*** Opening DATA LISTING ***

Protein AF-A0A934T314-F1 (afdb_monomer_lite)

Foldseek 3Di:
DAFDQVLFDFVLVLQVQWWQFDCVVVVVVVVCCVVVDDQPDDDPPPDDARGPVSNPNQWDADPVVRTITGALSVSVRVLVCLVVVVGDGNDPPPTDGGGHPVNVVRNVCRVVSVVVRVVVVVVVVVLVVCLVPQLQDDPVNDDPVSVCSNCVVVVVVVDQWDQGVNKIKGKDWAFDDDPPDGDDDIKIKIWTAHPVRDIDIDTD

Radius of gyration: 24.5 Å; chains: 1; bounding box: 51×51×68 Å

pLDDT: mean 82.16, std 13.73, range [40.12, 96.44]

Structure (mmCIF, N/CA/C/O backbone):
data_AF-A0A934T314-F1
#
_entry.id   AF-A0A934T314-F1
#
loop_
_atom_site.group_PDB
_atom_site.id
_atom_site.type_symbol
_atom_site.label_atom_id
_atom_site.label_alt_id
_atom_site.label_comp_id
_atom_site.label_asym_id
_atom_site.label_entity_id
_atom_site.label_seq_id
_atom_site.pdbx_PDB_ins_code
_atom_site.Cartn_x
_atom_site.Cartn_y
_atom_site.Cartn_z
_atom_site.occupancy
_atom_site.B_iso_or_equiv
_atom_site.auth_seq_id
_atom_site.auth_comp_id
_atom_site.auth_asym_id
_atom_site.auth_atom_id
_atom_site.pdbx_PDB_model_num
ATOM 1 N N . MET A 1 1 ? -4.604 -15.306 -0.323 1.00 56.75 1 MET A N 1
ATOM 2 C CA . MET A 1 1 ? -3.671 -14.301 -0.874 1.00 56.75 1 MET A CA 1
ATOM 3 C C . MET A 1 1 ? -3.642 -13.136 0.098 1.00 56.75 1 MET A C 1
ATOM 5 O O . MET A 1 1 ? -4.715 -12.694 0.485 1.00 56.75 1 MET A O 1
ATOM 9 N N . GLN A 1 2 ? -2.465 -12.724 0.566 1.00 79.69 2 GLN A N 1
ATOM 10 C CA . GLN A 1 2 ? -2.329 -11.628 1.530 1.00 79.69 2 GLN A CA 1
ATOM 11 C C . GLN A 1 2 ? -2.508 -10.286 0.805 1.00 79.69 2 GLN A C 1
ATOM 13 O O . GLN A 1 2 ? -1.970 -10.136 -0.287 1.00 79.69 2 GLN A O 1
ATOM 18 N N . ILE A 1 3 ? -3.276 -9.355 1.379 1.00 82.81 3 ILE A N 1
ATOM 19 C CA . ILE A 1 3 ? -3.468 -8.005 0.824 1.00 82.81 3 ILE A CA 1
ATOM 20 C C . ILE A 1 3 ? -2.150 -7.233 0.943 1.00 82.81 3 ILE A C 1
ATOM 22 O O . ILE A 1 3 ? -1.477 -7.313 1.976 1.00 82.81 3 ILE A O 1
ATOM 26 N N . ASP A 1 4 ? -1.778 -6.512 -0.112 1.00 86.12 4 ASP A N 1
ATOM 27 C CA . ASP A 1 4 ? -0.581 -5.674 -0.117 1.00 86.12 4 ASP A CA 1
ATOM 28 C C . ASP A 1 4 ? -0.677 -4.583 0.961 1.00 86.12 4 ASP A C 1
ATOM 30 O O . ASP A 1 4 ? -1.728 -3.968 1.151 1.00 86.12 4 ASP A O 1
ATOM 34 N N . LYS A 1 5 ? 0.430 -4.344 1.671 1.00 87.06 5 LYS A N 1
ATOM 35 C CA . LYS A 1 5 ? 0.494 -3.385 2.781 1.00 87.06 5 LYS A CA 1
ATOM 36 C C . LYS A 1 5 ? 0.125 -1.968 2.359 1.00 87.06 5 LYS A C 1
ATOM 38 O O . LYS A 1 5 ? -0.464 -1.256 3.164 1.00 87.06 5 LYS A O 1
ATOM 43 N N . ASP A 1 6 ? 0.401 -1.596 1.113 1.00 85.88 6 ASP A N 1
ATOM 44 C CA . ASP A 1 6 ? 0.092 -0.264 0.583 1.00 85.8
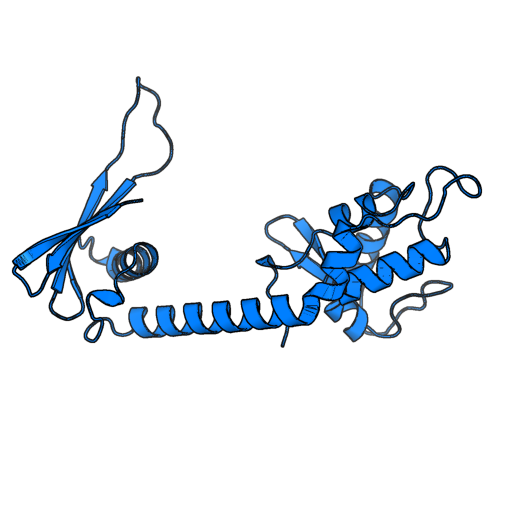8 6 ASP A CA 1
ATOM 45 C C . ASP A 1 6 ? -1.420 -0.001 0.502 1.00 85.88 6 ASP A C 1
ATOM 47 O O . ASP A 1 6 ? -1.852 1.145 0.401 1.00 85.88 6 ASP A O 1
ATOM 51 N N . PHE A 1 7 ? -2.235 -1.057 0.564 1.00 89.12 7 PHE A N 1
ATOM 52 C CA . PHE A 1 7 ? -3.694 -0.973 0.567 1.00 89.12 7 PHE A CA 1
ATOM 53 C C . PHE A 1 7 ? -4.308 -1.131 1.963 1.00 89.12 7 PHE A C 1
ATOM 55 O O . PHE A 1 7 ? -5.530 -1.086 2.117 1.00 89.12 7 PHE A O 1
ATOM 62 N N . LEU A 1 8 ? -3.485 -1.341 2.990 1.00 93.69 8 LEU A N 1
ATOM 63 C CA . LEU A 1 8 ? -3.960 -1.502 4.357 1.00 93.69 8 LEU A CA 1
ATOM 64 C C . LEU A 1 8 ? -4.117 -0.155 5.057 1.00 93.69 8 LEU A C 1
ATOM 66 O O . LEU A 1 8 ? -3.357 0.786 4.832 1.00 93.69 8 LEU A O 1
ATOM 70 N N . MET A 1 9 ? -5.094 -0.075 5.957 1.00 95.19 9 MET A N 1
ATOM 71 C CA . MET A 1 9 ? -5.349 1.144 6.714 1.00 95.19 9 MET A CA 1
ATOM 72 C C . MET A 1 9 ? -4.504 1.167 7.996 1.00 95.19 9 MET A C 1
ATOM 74 O O . MET A 1 9 ? -4.454 0.166 8.713 1.00 95.19 9 MET A O 1
ATOM 78 N N . PRO A 1 10 ? -3.881 2.299 8.365 1.00 95.25 10 PRO A N 1
ATOM 79 C CA . PRO A 1 10 ? -3.254 2.435 9.675 1.00 95.25 10 PRO A CA 1
ATOM 80 C C . PRO A 1 10 ? -4.268 2.238 10.809 1.00 95.25 10 PRO A C 1
ATOM 82 O O . PRO A 1 10 ? -5.337 2.848 10.808 1.00 95.25 10 PRO A O 1
ATOM 85 N N . LEU A 1 11 ? -3.906 1.474 11.844 1.00 93.38 11 LEU A N 1
ATOM 86 C CA . LEU A 1 11 ? -4.766 1.215 13.008 1.00 93.38 11 LEU A CA 1
ATOM 87 C C . LEU A 1 11 ? -5.222 2.506 13.689 1.00 93.38 11 LEU A C 1
ATOM 89 O O . LEU A 1 11 ? -6.351 2.617 14.152 1.00 93.38 11 LEU A O 1
ATOM 93 N N . ASN A 1 12 ? -4.357 3.517 13.716 1.00 94.25 12 ASN A N 1
ATOM 94 C CA . ASN A 1 12 ? -4.706 4.828 14.247 1.00 94.25 12 ASN A CA 1
ATOM 95 C C . ASN A 1 12 ? -5.897 5.465 13.507 1.00 94.25 12 ASN A C 1
ATOM 97 O O . ASN A 1 12 ? -6.708 6.129 14.144 1.00 94.25 12 ASN A O 1
ATOM 101 N N . ASN A 1 13 ? -6.025 5.253 12.194 1.00 95.69 13 ASN A N 1
ATOM 102 C CA . ASN A 1 13 ? -7.148 5.773 11.413 1.00 95.69 13 ASN A CA 1
ATOM 103 C C . ASN A 1 13 ? -8.432 5.011 11.746 1.00 95.69 13 ASN A C 1
ATOM 105 O O . ASN A 1 13 ? -9.446 5.649 12.017 1.00 95.69 13 ASN A O 1
ATOM 109 N N . VAL A 1 14 ? -8.352 3.678 11.860 1.00 95.12 14 VAL A N 1
ATOM 110 C CA . VAL A 1 14 ? -9.474 2.845 12.327 1.00 95.12 14 VAL A CA 1
ATOM 111 C C . VAL A 1 14 ? -9.983 3.344 13.676 1.00 95.12 14 VAL A C 1
ATOM 113 O O . VAL A 1 14 ? -11.152 3.682 13.805 1.00 95.12 14 VAL A O 1
ATOM 116 N N . LEU A 1 15 ? -9.094 3.490 14.662 1.00 93.56 15 LEU A N 1
ATOM 117 C CA . LEU A 1 15 ? -9.461 3.915 16.016 1.00 93.56 15 LEU A CA 1
ATOM 118 C C . LEU A 1 15 ? -9.993 5.354 16.082 1.00 93.56 15 LEU A C 1
ATOM 120 O O . LEU A 1 15 ? -10.815 5.653 16.940 1.00 93.56 15 LEU A O 1
ATOM 124 N N . ARG A 1 16 ? -9.540 6.253 15.199 1.00 93.88 16 ARG A N 1
ATOM 125 C CA . ARG A 1 16 ? -10.088 7.618 15.085 1.00 93.88 16 ARG A CA 1
ATOM 126 C C . ARG A 1 16 ? -11.496 7.638 14.498 1.00 93.88 16 ARG A C 1
ATOM 128 O O . ARG A 1 16 ? -12.245 8.561 14.797 1.00 93.88 16 ARG A O 1
ATOM 135 N N . GLY A 1 17 ? -11.844 6.637 13.693 1.00 93.19 17 GLY A N 1
ATOM 136 C CA . GLY A 1 17 ? -13.195 6.438 13.178 1.00 93.19 17 GLY A CA 1
ATOM 137 C C . GLY A 1 17 ? -14.185 5.885 14.208 1.00 93.19 17 GLY A C 1
ATOM 138 O O . GLY A 1 17 ? -15.365 5.776 13.891 1.00 93.19 17 GLY A O 1
ATOM 139 N N . LEU A 1 18 ? -13.738 5.546 15.423 1.00 93.19 18 LEU A N 1
ATOM 140 C CA . LEU A 1 18 ? -14.580 5.043 16.511 1.00 93.19 18 LEU A CA 1
ATOM 141 C C . LEU A 1 18 ? -14.803 6.159 17.535 1.00 93.19 18 LEU A C 1
ATOM 143 O O . LEU A 1 18 ? -13.863 6.610 18.200 1.00 93.19 18 LEU A O 1
ATOM 147 N N . ASN A 1 19 ? -16.044 6.628 17.662 1.00 92.12 19 ASN A N 1
ATOM 148 C CA . ASN A 1 19 ? -16.349 7.787 18.492 1.00 92.12 19 ASN A CA 1
ATOM 149 C C . ASN A 1 19 ? -15.945 7.564 19.961 1.00 92.12 19 ASN A C 1
ATOM 151 O O . ASN A 1 19 ? -16.218 6.531 20.570 1.00 92.12 19 ASN A O 1
ATOM 155 N N . GLY A 1 20 ? -15.263 8.545 20.547 1.00 88.31 20 GLY A N 1
ATOM 156 C CA . GLY A 1 20 ? -14.831 8.499 21.943 1.00 88.31 20 GLY A CA 1
ATOM 157 C C . GLY A 1 20 ? -13.727 7.485 22.271 1.00 88.31 20 GLY A C 1
ATOM 158 O O . GLY A 1 20 ? -13.253 7.502 23.407 1.00 88.31 20 GLY A O 1
ATOM 159 N N . VAL A 1 21 ? -13.237 6.672 21.329 1.00 88.75 21 VAL A N 1
ATOM 160 C CA . VAL A 1 21 ? -12.047 5.832 21.551 1.00 88.75 21 VAL A CA 1
ATOM 161 C C . VAL A 1 21 ? -10.797 6.714 21.600 1.00 88.75 21 VAL A C 1
ATOM 163 O O . VAL A 1 21 ? -10.663 7.706 20.880 1.00 88.75 21 VAL A O 1
ATOM 166 N N . SER A 1 22 ? -9.850 6.383 22.483 1.00 85.81 22 SER A N 1
ATOM 167 C CA . SER A 1 22 ? -8.546 7.055 22.527 1.00 85.81 22 SER A CA 1
ATOM 168 C C . SER A 1 22 ? -7.455 6.182 21.900 1.00 85.81 22 SER A C 1
ATOM 170 O O . SER A 1 22 ? -6.970 5.261 22.566 1.00 85.81 22 SER A O 1
ATOM 172 N N . PRO A 1 23 ? -6.981 6.486 20.671 1.00 89.19 23 PRO A N 1
ATOM 173 C CA . PRO A 1 23 ? -5.900 5.725 20.044 1.00 89.19 23 PRO A CA 1
ATOM 174 C C . PRO A 1 23 ? -4.640 5.643 20.911 1.00 89.19 23 PRO A C 1
ATOM 176 O O . PRO A 1 23 ? -3.983 4.610 20.956 1.00 89.19 23 PRO A O 1
ATOM 179 N N . GLN A 1 24 ? -4.341 6.701 21.672 1.00 87.25 24 GLN A N 1
ATOM 180 C CA . GLN A 1 24 ? -3.189 6.760 22.578 1.00 87.25 24 GLN A CA 1
ATOM 181 C C . GLN A 1 24 ? -3.251 5.724 23.709 1.00 87.25 24 GLN A C 1
ATOM 183 O O . GLN A 1 24 ? -2.210 5.340 24.230 1.00 87.25 24 GLN A O 1
ATOM 188 N N . ARG A 1 25 ? -4.451 5.267 24.092 1.00 85.31 25 ARG A N 1
ATOM 189 C CA . ARG A 1 25 ? -4.633 4.228 25.118 1.00 85.31 25 ARG A CA 1
ATOM 190 C C . ARG A 1 25 ? -4.601 2.816 24.535 1.00 85.31 25 ARG A C 1
ATOM 192 O O . ARG A 1 25 ? -4.154 1.901 25.216 1.00 85.31 25 ARG A O 1
ATOM 199 N N . VAL A 1 26 ? -5.058 2.648 23.292 1.00 85.50 26 VAL A N 1
ATOM 200 C CA . VAL A 1 26 ? -5.164 1.342 22.616 1.00 85.50 26 VAL A CA 1
ATOM 201 C C . VAL A 1 26 ? -3.850 0.934 21.951 1.00 85.50 26 VAL A C 1
ATOM 203 O O . VAL A 1 26 ? -3.393 -0.193 22.123 1.00 85.50 26 VAL A O 1
ATOM 206 N N . LEU A 1 27 ? -3.212 1.845 21.208 1.00 85.88 27 LEU A N 1
ATOM 207 C CA . LEU A 1 27 ? -2.030 1.536 20.395 1.00 85.88 27 LEU A CA 1
ATOM 208 C C . LEU A 1 27 ? -0.861 0.940 21.197 1.00 85.88 27 LEU A C 1
ATOM 210 O O . LEU A 1 27 ? -0.271 -0.020 20.701 1.00 85.88 27 LEU A O 1
ATOM 214 N N . PRO A 1 28 ? -0.523 1.423 22.412 1.00 84.12 28 PRO A N 1
ATOM 215 C CA . PRO A 1 28 ? 0.529 0.799 23.211 1.00 84.12 28 PRO A CA 1
ATOM 216 C C . PRO A 1 28 ? 0.213 -0.654 23.579 1.00 84.12 28 PRO A C 1
ATOM 218 O O . PRO A 1 28 ? 1.101 -1.496 23.517 1.00 84.12 28 PRO A O 1
ATOM 221 N N . GLN A 1 29 ? -1.049 -0.969 23.893 1.00 81.00 29 GLN A N 1
ATOM 222 C CA . GLN A 1 29 ? -1.465 -2.329 24.253 1.00 81.00 29 GLN A CA 1
ATOM 223 C C . GLN A 1 29 ? -1.332 -3.274 23.056 1.00 81.00 29 GLN A C 1
ATOM 225 O O . GLN A 1 29 ? -0.738 -4.342 23.174 1.00 81.00 29 GLN A O 1
ATOM 230 N N . ILE A 1 30 ? -1.796 -2.848 21.877 1.00 80.88 30 ILE A N 1
ATOM 231 C CA . ILE A 1 30 ? -1.658 -3.638 20.646 1.00 80.88 30 ILE A CA 1
ATOM 232 C C . ILE A 1 30 ? -0.186 -3.779 20.234 1.00 80.88 30 ILE A C 1
ATOM 234 O O . ILE A 1 30 ? 0.217 -4.840 19.763 1.00 80.88 30 ILE A O 1
ATOM 238 N N . ARG A 1 31 ? 0.644 -2.748 20.434 1.00 79.50 31 ARG A N 1
ATOM 239 C CA . ARG A 1 31 ? 2.086 -2.825 20.158 1.00 79.50 31 ARG A CA 1
ATOM 240 C C . ARG A 1 31 ? 2.784 -3.831 21.073 1.00 79.50 31 ARG A C 1
ATOM 242 O O . ARG A 1 31 ? 3.531 -4.665 20.572 1.00 79.50 31 ARG A O 1
ATOM 249 N N . ILE A 1 32 ? 2.494 -3.799 22.375 1.00 76.56 32 ILE A N 1
ATOM 250 C CA . ILE A 1 32 ? 3.004 -4.799 23.323 1.00 76.56 32 ILE A CA 1
ATOM 251 C C . ILE A 1 32 ? 2.566 -6.191 22.882 1.00 76.56 32 ILE A C 1
ATOM 253 O O . ILE A 1 32 ? 3.395 -7.095 22.852 1.00 76.56 32 ILE A O 1
ATOM 257 N N . LEU A 1 33 ? 1.299 -6.363 22.483 1.00 72.19 33 LEU A N 1
ATOM 258 C CA . LEU A 1 33 ? 0.826 -7.639 21.951 1.00 72.19 33 LEU A CA 1
ATOM 259 C C . LEU A 1 33 ? 1.662 -8.064 20.746 1.00 72.19 33 LEU A C 1
ATOM 261 O O . LEU A 1 33 ? 2.148 -9.179 20.761 1.00 72.19 33 LEU A O 1
ATOM 265 N N . PHE A 1 34 ? 1.920 -7.185 19.773 1.00 71.81 34 PHE A N 1
ATOM 266 C CA . PHE A 1 34 ? 2.776 -7.473 18.614 1.00 71.81 34 PHE A CA 1
ATOM 267 C C . PHE A 1 34 ? 4.201 -7.914 18.981 1.00 71.81 34 PHE A C 1
ATOM 269 O O . PHE A 1 34 ? 4.730 -8.838 18.367 1.00 71.81 34 PHE A O 1
ATOM 276 N N . GLU A 1 35 ? 4.825 -7.254 19.957 1.00 71.94 35 GLU A N 1
ATOM 277 C CA . GLU A 1 35 ? 6.211 -7.513 20.374 1.00 71.94 35 GLU A CA 1
ATOM 278 C C . GLU A 1 35 ? 6.337 -8.763 21.257 1.00 71.94 35 GLU A C 1
ATOM 280 O O . GLU A 1 35 ? 7.334 -9.483 21.195 1.00 71.94 35 GLU A O 1
ATOM 285 N N . THR A 1 36 ? 5.314 -9.041 22.066 1.00 67.75 36 THR A N 1
ATOM 286 C CA . THR A 1 36 ? 5.273 -10.188 22.987 1.00 67.75 36 THR A CA 1
ATOM 287 C C . THR A 1 36 ? 4.637 -11.432 22.366 1.00 67.75 36 THR A C 1
ATOM 289 O O . THR A 1 36 ? 4.756 -12.516 22.944 1.00 67.75 36 THR A O 1
ATOM 292 N N . PHE A 1 37 ? 4.006 -11.313 21.189 1.00 59.81 37 PHE A N 1
ATOM 293 C CA . PHE A 1 37 ? 3.296 -12.404 20.528 1.00 59.81 37 PHE A CA 1
ATOM 294 C C . PHE A 1 37 ? 4.229 -13.568 20.175 1.00 59.81 37 PHE A C 1
ATOM 296 O O . PHE A 1 37 ? 4.847 -13.622 19.107 1.00 59.81 37 PHE A O 1
ATOM 303 N N . ARG A 1 38 ? 4.285 -14.566 21.058 1.00 53.22 38 ARG A N 1
ATOM 304 C CA . ARG A 1 38 ? 4.773 -15.904 20.727 1.00 53.22 38 ARG A CA 1
ATOM 305 C C . ARG A 1 38 ? 3.589 -16.758 20.255 1.00 53.22 38 ARG A C 1
ATOM 307 O O . ARG A 1 38 ? 2.511 -16.665 20.834 1.00 53.22 38 ARG A O 1
ATOM 314 N N . PRO A 1 39 ? 3.754 -17.589 19.210 1.00 48.22 39 PRO A N 1
ATOM 315 C CA . PRO A 1 39 ? 2.658 -18.267 18.505 1.00 48.22 39 PRO A CA 1
ATOM 316 C C . PRO A 1 39 ? 1.894 -19.343 19.308 1.00 48.22 39 PRO A C 1
ATOM 318 O O . PRO A 1 39 ? 1.137 -20.104 18.720 1.00 48.22 39 PRO A O 1
ATOM 321 N N . THR A 1 40 ? 2.042 -19.414 20.630 1.00 42.44 40 THR A N 1
ATOM 322 C CA . THR A 1 40 ? 1.411 -20.427 21.492 1.00 42.44 40 THR A CA 1
ATOM 323 C C . THR A 1 40 ? 0.007 -20.061 21.993 1.00 42.44 40 THR A C 1
ATOM 325 O O . THR A 1 40 ? -0.566 -20.816 22.768 1.00 42.44 40 THR A O 1
ATOM 328 N N . GLY A 1 41 ? -0.581 -18.961 21.508 1.00 43.31 41 GLY A N 1
ATOM 329 C CA . GLY A 1 41 ? -1.942 -18.534 21.856 1.00 43.31 41 GLY A CA 1
ATOM 330 C C . GLY A 1 41 ? -1.996 -17.760 23.174 1.00 43.31 41 GLY A C 1
ATOM 331 O O . GLY A 1 41 ? -1.278 -18.068 24.121 1.00 43.31 41 GLY A O 1
ATOM 332 N N . PHE A 1 42 ? -2.830 -16.721 23.228 1.00 42.59 42 PHE A N 1
ATOM 333 C CA . PHE A 1 42 ? -3.081 -15.958 24.448 1.00 42.59 42 PHE A CA 1
ATOM 334 C C . PHE A 1 42 ? -4.576 -15.714 24.615 1.00 42.59 42 PHE A C 1
ATOM 336 O O . PHE A 1 42 ? -5.263 -15.319 23.675 1.00 42.59 42 PHE A O 1
ATOM 343 N N . ILE A 1 43 ? -5.044 -15.912 25.845 1.00 41.06 43 ILE A N 1
ATOM 344 C CA . ILE A 1 43 ? -6.334 -15.438 26.334 1.00 41.06 43 ILE A CA 1
ATOM 345 C C . ILE A 1 43 ? -6.088 -14.012 26.827 1.00 41.06 43 ILE A C 1
ATOM 347 O O . ILE A 1 43 ? -5.531 -13.808 27.905 1.00 41.06 43 ILE A O 1
ATOM 351 N N . VAL A 1 44 ? -6.463 -13.017 26.025 1.00 45.69 44 VAL A N 1
ATOM 352 C CA . VAL A 1 44 ? -6.776 -11.693 26.576 1.00 45.69 44 VAL A CA 1
ATOM 353 C C . VAL A 1 44 ? -8.108 -11.867 27.316 1.00 45.69 44 VAL A C 1
ATOM 355 O O . VAL A 1 44 ? -9.017 -12.461 26.726 1.00 45.69 44 VAL A O 1
ATOM 358 N N . PRO A 1 45 ? -8.240 -11.453 28.591 1.00 40.12 45 PRO A N 1
ATOM 359 C CA . PRO A 1 45 ? -9.493 -11.603 29.321 1.00 40.12 45 PRO A CA 1
ATOM 360 C C . PRO A 1 45 ? -10.623 -10.937 28.527 1.00 40.12 45 PRO A C 1
ATOM 362 O O . PRO A 1 45 ? -10.628 -9.723 28.352 1.00 40.12 45 PRO A O 1
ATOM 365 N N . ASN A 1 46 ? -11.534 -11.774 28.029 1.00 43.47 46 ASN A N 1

*** Closing DATA LISTING ***

→ **WHAT IS BEING ASKED**: The lines above from the one containing "ATOM 222 C CA" through the one containing "ATOM 240 C C" are to be set down exactly, and no others.

→ **RESPONSE AREA**:
ATOM 222 C CA . GLN A 1 29 ? -1.465 -2.329 24.253 1.00 81.00 29 GLN A CA 1
ATOM 223 C C . GLN A 1 29 ? -1.332 -3.274 23.056 1.00 81.00 29 GLN A C 1
ATOM 225 O O . GLN A 1 29 ? -0.738 -4.342 23.174 1.00 81.00 29 GLN A O 1
ATOM 230 N N . ILE A 1 30 ? -1.796 -2.848 21.877 1.00 80.88 30 ILE A N 1
ATOM 231 C CA . ILE A 1 30 ? -1.658 -3.638 20.646 1.00 80.88 30 ILE A CA 1
ATOM 232 C C . ILE A 1 30 ? -0.186 -3.779 20.234 1.00 80.88 30 ILE A C 1
ATOM 234 O O . ILE A 1 30 ? 0.217 -4.840 19.763 1.00 80.88 30 ILE A O 1
ATOM 238 N N . ARG A 1 31 ? 0.644 -2.748 20.434 1.00 79.50 31 ARG A N 1
ATOM 239 C CA . ARG A 1 31 ? 2.086 -2.825 20.158 1.00 79.50 31 ARG A CA 1
ATOM 240 C C . ARG A 1 31 ? 2.784 -3.831 21.073 1.00 79.50 31 ARG A C 1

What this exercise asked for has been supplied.